- Directed by: Alyscia Cunningham
- Written by: Alyscia Cunningham
- Produced by: Alyscia Cunningham
- Starring: Various interviewees
- Release date: 2019;
- Running time: 29 minutes
- Country: United States
- Language: English

= I Am More Than My Hair =

I Am More Than My Hair is a documentary film and photography book created by Alyscia Cunningham, released in 2019. The project features interviews with females who have experienced hair loss (alopecia) due to a health-related condition and their journeys of self-empowerment to see beauty beyond the media's standards.

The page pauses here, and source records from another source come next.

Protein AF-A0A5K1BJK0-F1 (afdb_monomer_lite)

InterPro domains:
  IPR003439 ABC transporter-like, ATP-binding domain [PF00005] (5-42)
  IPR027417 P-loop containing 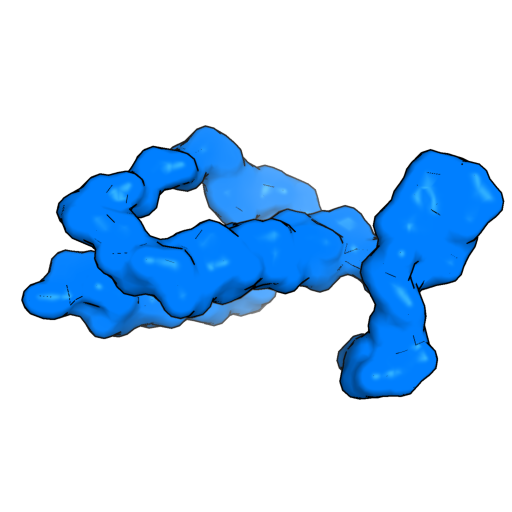nucleoside triphosphate hydrolase [G3DSA:3.40.50.300] (3-61)
  IPR027417 P-loop containing nucleoside triphosphate hydrolase [SSF52540] (6-61)
  IPR050352 ATP-binding cassette subfamily G transporters [PTHR48041] (1-61)

pLDDT: mean 91.01, std 5.02, range [65.25, 96.5]

Foldseek 3Di:
DVPWDDADPVGDTDDPLVNLLVVLVVVVVVVDPDDDDDPSCPPHDPVSSVVSVVVVVVSVD

Secondary structure (DSSP, 8-state):
-TT-----SSS--S-HHHHHHHHHHHHHTT--S----SSTTTT--HHHHHHHHHHHHHH--

Structure (mmCIF, N/CA/C/O backbone):
data_AF-A0A5K1BJK0-F1
#
_entry.id   AF-A0A5K1BJK0-F1
#
loop_
_atom_site.group_PDB
_atom_site.id
_atom_site.type_symbol
_atom_site.label_atom_id
_atom_site.label_alt_id
_atom_site.label_comp_id
_atom_site.label_asym_id
_atom_site.label_entity_id
_atom_site.label_seq_id
_atom_site.pdbx_PDB_ins_code
_atom_site.Cartn_x
_atom_site.Cartn_y
_atom_site.Cartn_z
_atom_site.occupancy
_atom_site.B_iso_or_equiv
_atom_site.auth_seq_id
_atom_site.auth_comp_id
_atom_site.auth_asym_id
_atom_site.auth_atom_id
_atom_site.pdbx_PDB_model_num
ATOM 1 N N . CYS A 1 1 ? 3.407 10.714 -8.925 1.00 76.06 1 CYS A N 1
ATOM 2 C CA . CYS A 1 1 ? 2.950 9.924 -10.092 1.00 76.06 1 CYS A CA 1
ATOM 3 C C . CYS A 1 1 ? 1.568 10.333 -10.653 1.00 76.06 1 CYS A C 1
ATOM 5 O O . CYS A 1 1 ? 0.972 9.541 -11.369 1.00 76.06 1 CYS A O 1
ATOM 7 N N . ARG A 1 2 ? 1.062 11.568 -10.445 1.00 82.56 2 ARG A N 1
ATOM 8 C CA . ARG A 1 2 ? -0.302 11.984 -10.867 1.00 82.56 2 ARG A CA 1
ATOM 9 C C . ARG A 1 2 ? -0.625 11.757 -12.358 1.00 82.56 2 ARG A C 1
ATOM 11 O O . ARG A 1 2 ? -1.773 11.492 -12.685 1.00 82.56 2 ARG A O 1
ATOM 18 N N . HIS A 1 3 ? 0.364 11.851 -13.246 1.00 88.50 3 HIS A N 1
ATOM 19 C CA . HIS A 1 3 ? 0.183 11.703 -14.699 1.00 88.50 3 HIS A CA 1
ATOM 20 C C . HIS A 1 3 ? 0.718 10.370 -15.247 1.00 88.50 3 HIS A C 1
ATOM 22 O O . HIS A 1 3 ? 0.876 10.208 -16.454 1.00 88.50 3 HIS A O 1
ATOM 28 N N . THR A 1 4 ? 1.019 9.411 -14.370 1.00 91.50 4 THR A N 1
ATOM 29 C CA . THR A 1 4 ? 1.573 8.106 -14.743 1.00 91.50 4 THR A CA 1
ATOM 30 C C . THR A 1 4 ? 0.482 7.046 -14.639 1.00 91.50 4 THR A C 1
ATOM 32 O O . THR A 1 4 ? -0.145 6.902 -13.594 1.00 91.50 4 THR A O 1
ATOM 35 N N . ARG A 1 5 ? 0.255 6.285 -15.714 1.00 90.31 5 ARG A N 1
ATOM 36 C CA . ARG A 1 5 ? -0.736 5.198 -15.719 1.00 90.31 5 ARG A CA 1
ATOM 37 C C . ARG A 1 5 ? -0.311 4.055 -14.793 1.00 90.31 5 ARG A C 1
ATOM 39 O O . ARG A 1 5 ? 0.883 3.793 -14.616 1.00 90.31 5 ARG A O 1
ATOM 46 N N . ILE A 1 6 ? -1.292 3.333 -14.252 1.00 90.50 6 ILE A N 1
ATOM 47 C CA . ILE A 1 6 ? -1.050 2.042 -13.602 1.00 90.50 6 ILE A CA 1
ATOM 48 C C . ILE A 1 6 ? -0.689 1.048 -14.712 1.00 90.50 6 ILE A C 1
ATOM 50 O O . ILE A 1 6 ? -1.526 0.693 -15.536 1.00 90.50 6 ILE A O 1
ATOM 54 N N . GLY A 1 7 ? 0.592 0.691 -14.793 1.00 88.75 7 GLY A N 1
ATOM 55 C CA . GLY A 1 7 ? 1.113 -0.255 -15.780 1.00 88.75 7 GLY A CA 1
ATOM 56 C C . GLY A 1 7 ? 0.944 -1.712 -15.342 1.00 88.75 7 GLY A C 1
ATOM 57 O O . GLY A 1 7 ? 0.543 -1.989 -14.214 1.00 88.75 7 GLY A O 1
ATOM 58 N N . GLY A 1 8 ? 1.310 -2.642 -16.222 1.00 81.69 8 GLY A N 1
ATOM 59 C CA . GLY A 1 8 ? 1.268 -4.093 -16.011 1.00 81.69 8 GLY A CA 1
ATOM 60 C C . GLY A 1 8 ? 2.615 -4.751 -16.319 1.00 81.69 8 GLY A C 1
ATOM 61 O O . GLY A 1 8 ? 3.648 -4.090 -16.263 1.00 81.69 8 GLY A O 1
ATOM 62 N N . ALA A 1 9 ? 2.616 -6.044 -16.648 1.00 80.00 9 ALA A N 1
ATOM 63 C CA . ALA A 1 9 ? 3.824 -6.746 -17.106 1.00 80.00 9 ALA A CA 1
ATOM 64 C C . ALA A 1 9 ? 4.285 -6.276 -18.502 1.00 80.00 9 ALA A C 1
ATOM 66 O O . ALA A 1 9 ? 5.478 -6.208 -18.775 1.00 80.00 9 ALA A O 1
ATOM 67 N N . PHE A 1 10 ? 3.335 -5.900 -19.363 1.00 86.94 10 PHE A N 1
ATOM 68 C CA . PHE A 1 10 ? 3.586 -5.546 -20.766 1.00 86.94 10 PHE A CA 1
ATOM 69 C C . PHE A 1 10 ? 3.583 -4.034 -21.038 1.00 86.94 10 PHE A C 1
ATOM 71 O O . PH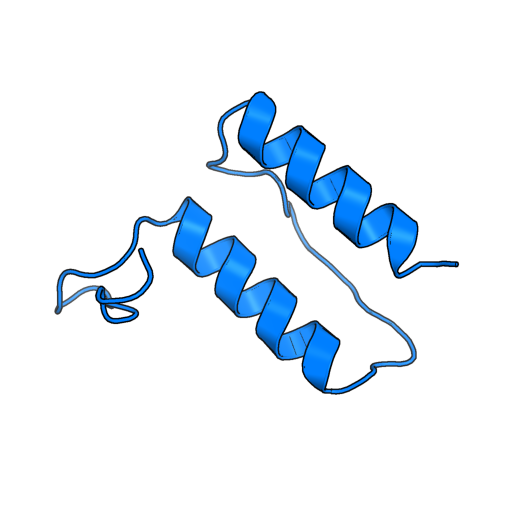E A 1 10 ? 3.995 -3.593 -22.105 1.00 86.94 10 PHE A O 1
ATOM 78 N N . VAL A 1 11 ? 3.128 -3.224 -20.076 1.00 89.88 11 VAL A N 1
ATOM 79 C CA . VAL A 1 11 ? 3.024 -1.762 -20.203 1.00 89.88 11 VAL A CA 1
ATOM 80 C C . VAL A 1 11 ? 3.686 -1.116 -18.994 1.00 89.88 11 VAL A C 1
ATOM 82 O O . VAL A 1 11 ? 3.254 -1.341 -17.863 1.00 89.88 11 VAL A O 1
ATOM 85 N N . LYS A 1 12 ? 4.724 -0.301 -19.219 1.00 87.62 12 LYS A N 1
ATOM 86 C CA . LYS A 1 12 ? 5.384 0.457 -18.145 1.00 87.62 12 LYS A CA 1
ATOM 87 C C . LYS A 1 12 ? 4.417 1.471 -17.531 1.00 87.62 12 LYS A C 1
ATOM 89 O O . LYS A 1 12 ? 3.626 2.099 -18.229 1.00 87.62 12 LYS A O 1
ATOM 94 N N . GLY A 1 13 ? 4.513 1.650 -16.221 1.00 92.94 13 GLY A N 1
ATOM 95 C CA . GLY A 1 13 ? 3.701 2.603 -15.473 1.00 92.94 13 GLY A CA 1
ATOM 96 C C . GLY A 1 13 ? 4.350 2.927 -14.137 1.00 92.94 13 GLY A C 1
ATOM 97 O O . GLY A 1 13 ? 5.574 2.981 -14.045 1.00 92.94 13 GLY A O 1
ATOM 98 N N . ILE A 1 14 ? 3.532 3.123 -13.107 1.00 92.94 14 ILE A N 1
ATOM 99 C CA . ILE A 1 14 ? 4.009 3.335 -11.735 1.00 92.94 14 ILE A CA 1
ATOM 100 C C . ILE A 1 14 ? 4.871 2.168 -11.219 1.00 92.94 14 ILE A C 1
ATOM 102 O O . ILE A 1 14 ? 4.746 1.025 -11.677 1.00 92.94 14 ILE A O 1
ATOM 106 N N . SER A 1 15 ? 5.728 2.464 -10.241 1.00 90.50 15 SER A N 1
ATOM 107 C CA . SER A 1 15 ? 6.574 1.481 -9.555 1.00 90.50 15 SER A CA 1
ATOM 108 C C . SER A 1 15 ? 5.751 0.396 -8.848 1.00 90.50 15 SER A C 1
ATOM 110 O O . SER A 1 15 ? 4.564 0.571 -8.571 1.00 90.50 15 SER A O 1
ATOM 112 N N . GLY A 1 16 ? 6.384 -0.732 -8.509 1.00 88.50 16 GLY A N 1
ATOM 113 C CA . GLY A 1 16 ? 5.721 -1.821 -7.778 1.00 88.50 16 GLY A CA 1
ATOM 114 C C . GLY A 1 16 ? 5.164 -1.374 -6.423 1.00 88.50 16 GLY A C 1
ATOM 115 O O . GLY A 1 16 ? 4.022 -1.683 -6.092 1.00 88.50 16 GLY A O 1
ATOM 116 N N . GLY A 1 17 ? 5.928 -0.565 -5.682 1.00 89.88 17 GLY A N 1
ATOM 117 C CA . GLY A 1 17 ? 5.485 0.002 -4.410 1.00 89.88 17 GLY A CA 1
ATOM 118 C C . GLY A 1 17 ? 4.312 0.975 -4.554 1.00 89.88 17 GLY A C 1
ATOM 119 O O . GLY A 1 17 ? 3.376 0.936 -3.758 1.00 89.88 17 GLY A O 1
ATOM 120 N N . GLU A 1 18 ? 4.320 1.824 -5.587 1.00 91.62 18 GLU A N 1
ATOM 121 C CA . GLU A 1 18 ? 3.166 2.675 -5.907 1.00 91.62 18 GLU A CA 1
ATOM 122 C C . GLU A 1 18 ? 1.945 1.837 -6.281 1.00 91.62 18 GLU A C 1
ATOM 124 O O . GLU A 1 18 ? 0.868 2.096 -5.762 1.00 91.62 18 GLU A O 1
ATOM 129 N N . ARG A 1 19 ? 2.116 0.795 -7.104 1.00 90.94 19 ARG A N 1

The documentary won Best Documentary Short award at the Through Women’s Eyes’ International Film Festival 2020.

== Overview ==
The film includes interviews with women and girls who lost their hair due to health-related conditions, including autoimmune, chemotherapy, and other medical conditions, or cut their hair in solidarity of a loved one. It documents their personal stories and how they learned to embrace their identities without conforming to the conventional standards of beauty often promoted by mainstream media.

In addition to the film, I Am More Than My Hair was also released as a photography book, featuring portrait-style photographs taken by Cunningham alongside excerpts from each interview. The book was published in 2018.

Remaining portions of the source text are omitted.